Working with the chicken model of ovarian cancer also provides the opportunity for large scale dietary intervention studies at relatively little cost. In order to obtain statistically significant data on dietary effects, a large number of individuals in each diet group have to be studied. Reasoning that the inflammatory conditions associated with ovulation might be target for prevention, we wanted to test the effectiveness of a diet rich in omega-3 fatty acids. An effective way to increase omega-3 fatty acid consumption in hens is to feed them a diet enriched with flaxseed, the richest vegetable source of these potent, natural anti-inflammatory fats. The "omega eggs" in the dairy case of the grocery store come from hens fed flaxseed to increase omega-3s in their eggs. We were funded by the American Institute for Cancer Research (AICR) and then later by the National Center for Complementary and Alternative Medicine (an NIH institute) to explore the flaxseed diet on ovarian cancer. We conducted an initial study in which we fed several hundred old hens flaxseed for one year. We discovered many exciting things from this study. The hens maintained the same lean weight throughout the study and the flax hens had much better overall health. While over 50% of the control fed hens died of all causes combined only 20% of the flax hens died. But the most exciting finding was that while there was no change in cancer incidence, the flax fed hens that did have ovarian cancer mostly only had early stage disease, but the control hens had predominantly late stage disease. The flax diet significantly reduced the progression of the disease. Flaxseed not only improved the overall well being of the hens, it ameliorated the severity of ovarian cancer. This gives us great hope that we might be turn ovarian cancer into a disease that women die WITH not from.

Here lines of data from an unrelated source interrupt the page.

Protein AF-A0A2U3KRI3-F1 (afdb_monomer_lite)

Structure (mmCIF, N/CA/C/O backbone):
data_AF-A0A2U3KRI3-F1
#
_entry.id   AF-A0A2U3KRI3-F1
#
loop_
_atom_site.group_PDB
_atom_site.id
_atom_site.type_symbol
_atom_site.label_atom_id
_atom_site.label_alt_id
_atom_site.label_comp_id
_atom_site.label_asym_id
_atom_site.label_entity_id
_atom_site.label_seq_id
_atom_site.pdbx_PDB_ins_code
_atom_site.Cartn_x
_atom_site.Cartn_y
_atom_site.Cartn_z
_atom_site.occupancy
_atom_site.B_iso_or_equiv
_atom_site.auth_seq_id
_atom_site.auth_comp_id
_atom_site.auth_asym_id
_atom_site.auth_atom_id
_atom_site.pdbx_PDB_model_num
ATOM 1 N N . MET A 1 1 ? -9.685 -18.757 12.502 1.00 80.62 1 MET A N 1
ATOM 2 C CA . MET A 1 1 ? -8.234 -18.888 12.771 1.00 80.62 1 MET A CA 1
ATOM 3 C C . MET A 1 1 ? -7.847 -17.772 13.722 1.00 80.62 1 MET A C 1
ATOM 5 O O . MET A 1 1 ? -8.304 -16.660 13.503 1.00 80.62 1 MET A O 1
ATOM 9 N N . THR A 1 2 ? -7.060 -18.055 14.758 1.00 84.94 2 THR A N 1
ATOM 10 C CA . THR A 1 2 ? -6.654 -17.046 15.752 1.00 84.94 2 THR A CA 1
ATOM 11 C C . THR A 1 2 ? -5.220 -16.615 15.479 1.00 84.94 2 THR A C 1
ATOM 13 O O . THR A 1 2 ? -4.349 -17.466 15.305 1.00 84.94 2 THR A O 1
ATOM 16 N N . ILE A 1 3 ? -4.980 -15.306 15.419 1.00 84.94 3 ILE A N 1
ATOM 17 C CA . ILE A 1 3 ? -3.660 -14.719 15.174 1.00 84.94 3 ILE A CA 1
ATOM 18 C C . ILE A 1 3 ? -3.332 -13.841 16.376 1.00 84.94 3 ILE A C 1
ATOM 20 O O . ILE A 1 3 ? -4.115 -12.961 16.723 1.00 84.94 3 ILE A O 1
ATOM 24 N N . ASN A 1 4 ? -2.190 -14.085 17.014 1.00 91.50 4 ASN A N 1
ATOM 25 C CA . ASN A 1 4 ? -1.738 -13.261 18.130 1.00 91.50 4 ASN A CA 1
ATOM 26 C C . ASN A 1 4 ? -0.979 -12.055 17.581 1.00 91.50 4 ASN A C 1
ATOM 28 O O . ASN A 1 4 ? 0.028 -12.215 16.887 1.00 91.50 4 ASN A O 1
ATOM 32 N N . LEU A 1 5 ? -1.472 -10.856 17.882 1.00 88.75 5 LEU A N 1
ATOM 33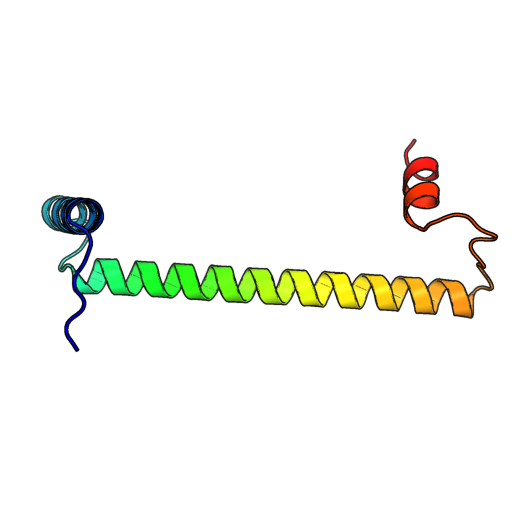 C CA . LEU A 1 5 ? -0.829 -9.611 17.484 1.00 88.75 5 LEU A CA 1
ATOM 34 C C . LEU A 1 5 ? 0.180 -9.169 18.554 1.00 88.75 5 LEU A C 1
ATOM 36 O O . LEU A 1 5 ? -0.063 -9.361 19.746 1.00 88.75 5 LEU A O 1
ATOM 40 N N . PRO A 1 6 ? 1.306 -8.549 18.164 1.00 94.50 6 PRO A N 1
ATOM 41 C CA . PRO A 1 6 ? 2.166 -7.862 19.116 1.00 94.50 6 PRO A CA 1
ATOM 42 C C . PRO A 1 6 ? 1.384 -6.760 19.856 1.00 94.50 6 PRO A C 1
ATOM 44 O O . PRO A 1 6 ? 0.584 -6.073 19.214 1.00 94.50 6 PRO A O 1
ATOM 47 N N . PRO A 1 7 ? 1.670 -6.492 21.146 1.00 93.44 7 PRO A N 1
ATOM 48 C CA . PRO A 1 7 ? 0.900 -5.536 21.956 1.00 93.44 7 PRO A CA 1
ATOM 49 C C . PRO A 1 7 ? 0.828 -4.126 21.355 1.00 93.44 7 PRO A C 1
ATOM 51 O O . PRO A 1 7 ? -0.146 -3.399 21.518 1.00 93.44 7 PRO A O 1
ATOM 54 N N . GLN A 1 8 ? 1.876 -3.730 20.632 1.00 94.31 8 GLN A N 1
ATOM 55 C CA . GLN A 1 8 ? 1.950 -2.440 19.947 1.00 94.31 8 GLN A CA 1
ATOM 56 C C . GLN A 1 8 ? 0.946 -2.353 18.791 1.00 94.31 8 GLN A C 1
ATOM 58 O O . GLN A 1 8 ? 0.287 -1.333 18.622 1.00 94.31 8 GLN A O 1
ATOM 63 N N . VAL A 1 9 ? 0.817 -3.429 18.011 1.00 93.06 9 VAL A N 1
ATOM 64 C CA . VAL A 1 9 ? -0.105 -3.501 16.871 1.00 93.06 9 VAL A CA 1
ATOM 65 C C . VAL A 1 9 ? -1.541 -3.589 17.368 1.00 93.06 9 VAL A C 1
ATOM 67 O O . VAL A 1 9 ? -2.409 -2.900 16.845 1.00 93.06 9 VAL A O 1
ATOM 70 N N . GLU A 1 10 ? -1.781 -4.379 18.415 1.00 94.06 10 GLU A N 1
ATOM 71 C CA . GLU A 1 10 ? -3.092 -4.464 19.058 1.00 94.06 10 GLU A CA 1
ATOM 72 C C . GLU A 1 10 ? -3.583 -3.087 19.519 1.00 94.06 10 GLU A C 1
ATOM 74 O O . GLU A 1 10 ? -4.724 -2.722 19.248 1.00 94.06 10 GLU A O 1
ATOM 79 N N . ARG A 1 11 ? -2.704 -2.284 20.129 1.00 94.38 11 ARG A N 1
ATOM 80 C CA . ARG A 1 11 ? -3.046 -0.929 20.573 1.00 94.38 11 ARG A CA 1
ATOM 81 C C . ARG A 1 11 ? -3.440 -0.011 19.417 1.00 94.38 11 ARG A C 1
ATOM 83 O O . ARG A 1 11 ? -4.430 0.697 19.525 1.00 94.38 11 ARG A O 1
ATOM 90 N N . ILE A 1 12 ? -2.726 -0.081 18.292 1.00 94.25 12 ILE A N 1
ATOM 91 C CA . ILE A 1 12 ? -3.066 0.682 17.080 1.00 94.25 12 ILE A CA 1
ATOM 92 C C . ILE A 1 12 ? -4.452 0.282 16.555 1.00 94.25 12 ILE A C 1
ATOM 94 O O . ILE A 1 12 ? -5.244 1.145 16.181 1.00 94.25 12 ILE A O 1
ATOM 98 N N . VAL A 1 13 ? -4.757 -1.020 16.538 1.00 93.38 13 VAL A N 1
ATOM 99 C CA . VAL A 1 13 ? -6.066 -1.526 16.099 1.00 93.38 13 VAL A CA 1
ATOM 100 C C . VAL A 1 13 ? -7.171 -1.076 17.058 1.00 93.38 13 VAL A C 1
ATOM 102 O O . VAL A 1 13 ? -8.211 -0.606 16.604 1.00 93.38 13 VAL A O 1
ATOM 105 N N . GLN A 1 14 ? -6.942 -1.162 18.371 1.00 93.06 14 GLN A N 1
ATOM 106 C CA . GLN A 1 14 ? -7.896 -0.702 19.382 1.00 93.06 14 GLN A CA 1
ATOM 107 C C . GLN A 1 14 ? -8.162 0.802 19.267 1.00 93.06 14 GLN A C 1
ATOM 109 O O . GLN A 1 14 ? -9.324 1.200 19.217 1.00 93.06 14 GLN A O 1
ATOM 114 N N . ASP A 1 15 ? -7.123 1.631 19.145 1.00 95.00 15 ASP A N 1
ATOM 115 C CA . ASP A 1 15 ? -7.263 3.083 18.978 1.00 95.00 15 ASP A CA 1
ATOM 116 C C . ASP A 1 15 ? -8.059 3.425 17.705 1.00 95.00 15 ASP A C 1
ATOM 118 O O . ASP A 1 15 ? -8.913 4.315 17.712 1.00 95.00 15 ASP A O 1
ATOM 122 N N . ALA A 1 16 ? -7.840 2.682 16.616 1.00 91.44 16 ALA A N 1
ATOM 123 C CA . ALA A 1 16 ? -8.561 2.868 15.361 1.00 91.44 16 ALA A CA 1
ATOM 124 C C . ALA A 1 16 ? -10.063 2.554 15.490 1.00 91.44 16 ALA A C 1
ATOM 126 O O . ALA A 1 16 ? -10.889 3.297 14.954 1.00 91.44 16 ALA A O 1
ATOM 127 N N . VAL A 1 17 ? -10.428 1.511 16.238 1.00 94.12 17 VAL A N 1
ATOM 128 C CA . VAL A 1 17 ? -11.834 1.178 16.525 1.00 94.12 17 VAL A CA 1
ATOM 129 C C . VAL A 1 17 ? -12.453 2.194 17.490 1.00 94.12 17 VAL A C 1
ATOM 131 O O . VAL A 1 17 ? -13.537 2.710 17.231 1.00 94.12 17 VAL A O 1
ATOM 134 N N . LEU A 1 18 ? -11.744 2.555 18.565 1.00 94.19 18 LEU A N 1
ATOM 135 C CA . LE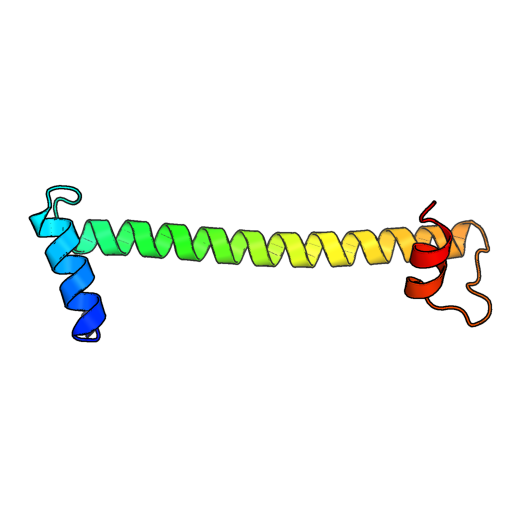U A 1 18 ? -12.207 3.540 19.553 1.00 94.19 18 LEU A CA 1
ATOM 136 C C . LEU A 1 18 ? -12.416 4.931 18.948 1.00 94.19 18 LEU A C 1
ATOM 138 O O . LEU A 1 18 ? -13.302 5.664 19.379 1.00 94.19 18 LEU A O 1
ATOM 142 N N . SER A 1 19 ? -11.637 5.286 17.924 1.00 93.00 19 SER A N 1
ATOM 143 C CA . SER A 1 19 ? -11.812 6.537 17.180 1.00 93.00 19 SER A CA 1
ATOM 144 C C . SER A 1 19 ? -13.103 6.594 16.350 1.00 93.00 19 SER A C 1
ATOM 146 O O . SER A 1 19 ? -13.428 7.646 15.802 1.00 93.00 19 SER A O 1
ATOM 148 N N . GLY A 1 20 ? -13.825 5.474 16.216 1.00 91.25 20 GLY A N 1
ATOM 149 C CA . GLY A 1 20 ? -15.023 5.354 15.383 1.00 91.25 20 GLY A CA 1
ATOM 150 C C . GLY A 1 20 ? -14.736 5.278 13.881 1.00 91.25 20 GLY A C 1
ATOM 151 O O . GLY A 1 20 ? -15.669 5.222 13.085 1.00 91.25 20 GLY A O 1
ATOM 152 N N . ARG A 1 21 ? -13.459 5.260 13.471 1.00 89.88 21 ARG A N 1
ATOM 153 C CA . ARG A 1 21 ? -13.055 5.113 12.063 1.00 89.88 21 ARG A CA 1
ATOM 154 C C . ARG A 1 21 ? -13.372 3.724 11.503 1.00 89.88 21 ARG A C 1
ATOM 156 O O . ARG A 1 21 ? -13.606 3.597 10.306 1.00 89.88 21 ARG A O 1
ATOM 163 N N . TYR A 1 22 ? -13.380 2.708 12.361 1.00 93.69 22 TYR A N 1
A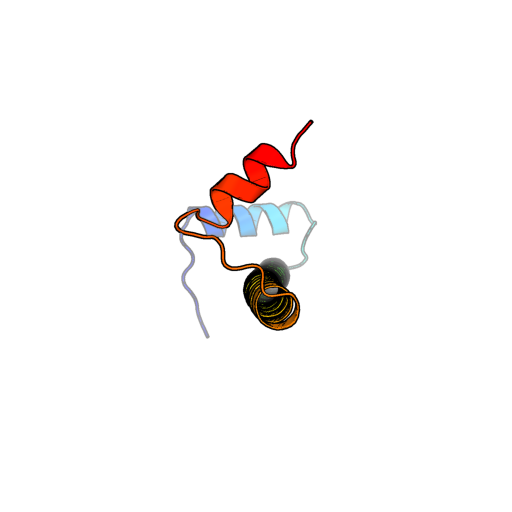TOM 164 C CA . TYR A 1 22 ? -13.681 1.322 12.011 1.00 93.69 22 TYR A CA 1
ATOM 165 C C . TYR A 1 22 ? -14.697 0.750 12.996 1.00 93.69 22 TYR A C 1
ATOM 167 O O . TYR A 1 22 ? -14.637 1.063 14.184 1.00 93.69 22 TYR A O 1
ATOM 175 N N . HIS A 1 23 ? -15.612 -0.097 12.516 1.00 91.19 23 HIS A N 1
ATOM 176 C CA . HIS A 1 23 ? -16.647 -0.692 13.366 1.00 91.19 23 HIS A CA 1
ATOM 177 C C . HIS A 1 23 ? -16.086 -1.856 14.187 1.00 91.19 23 HIS A C 1
ATOM 179 O O . HIS A 1 23 ? -16.577 -2.144 15.278 1.00 91.19 23 HIS A O 1
ATOM 185 N N . SER A 1 24 ? -15.044 -2.517 13.677 1.00 94.56 24 SER A N 1
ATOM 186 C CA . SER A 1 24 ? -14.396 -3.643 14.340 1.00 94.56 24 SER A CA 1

Awareness of the importance of diet rich in antioxidants and anti-inflammatory omega-3 fatty acids may be our first best hope for prevention, and suppression of this deadly disease. Ongoing studies are designed to determine which components of flaxseed in addition to the omega-3s are important in the anti-cancer actions. Studies are also examining the efficacy of fish oil derived omega-3s, as well as exploring the role of diet and metabolism in the anti-cancer actions of natural products.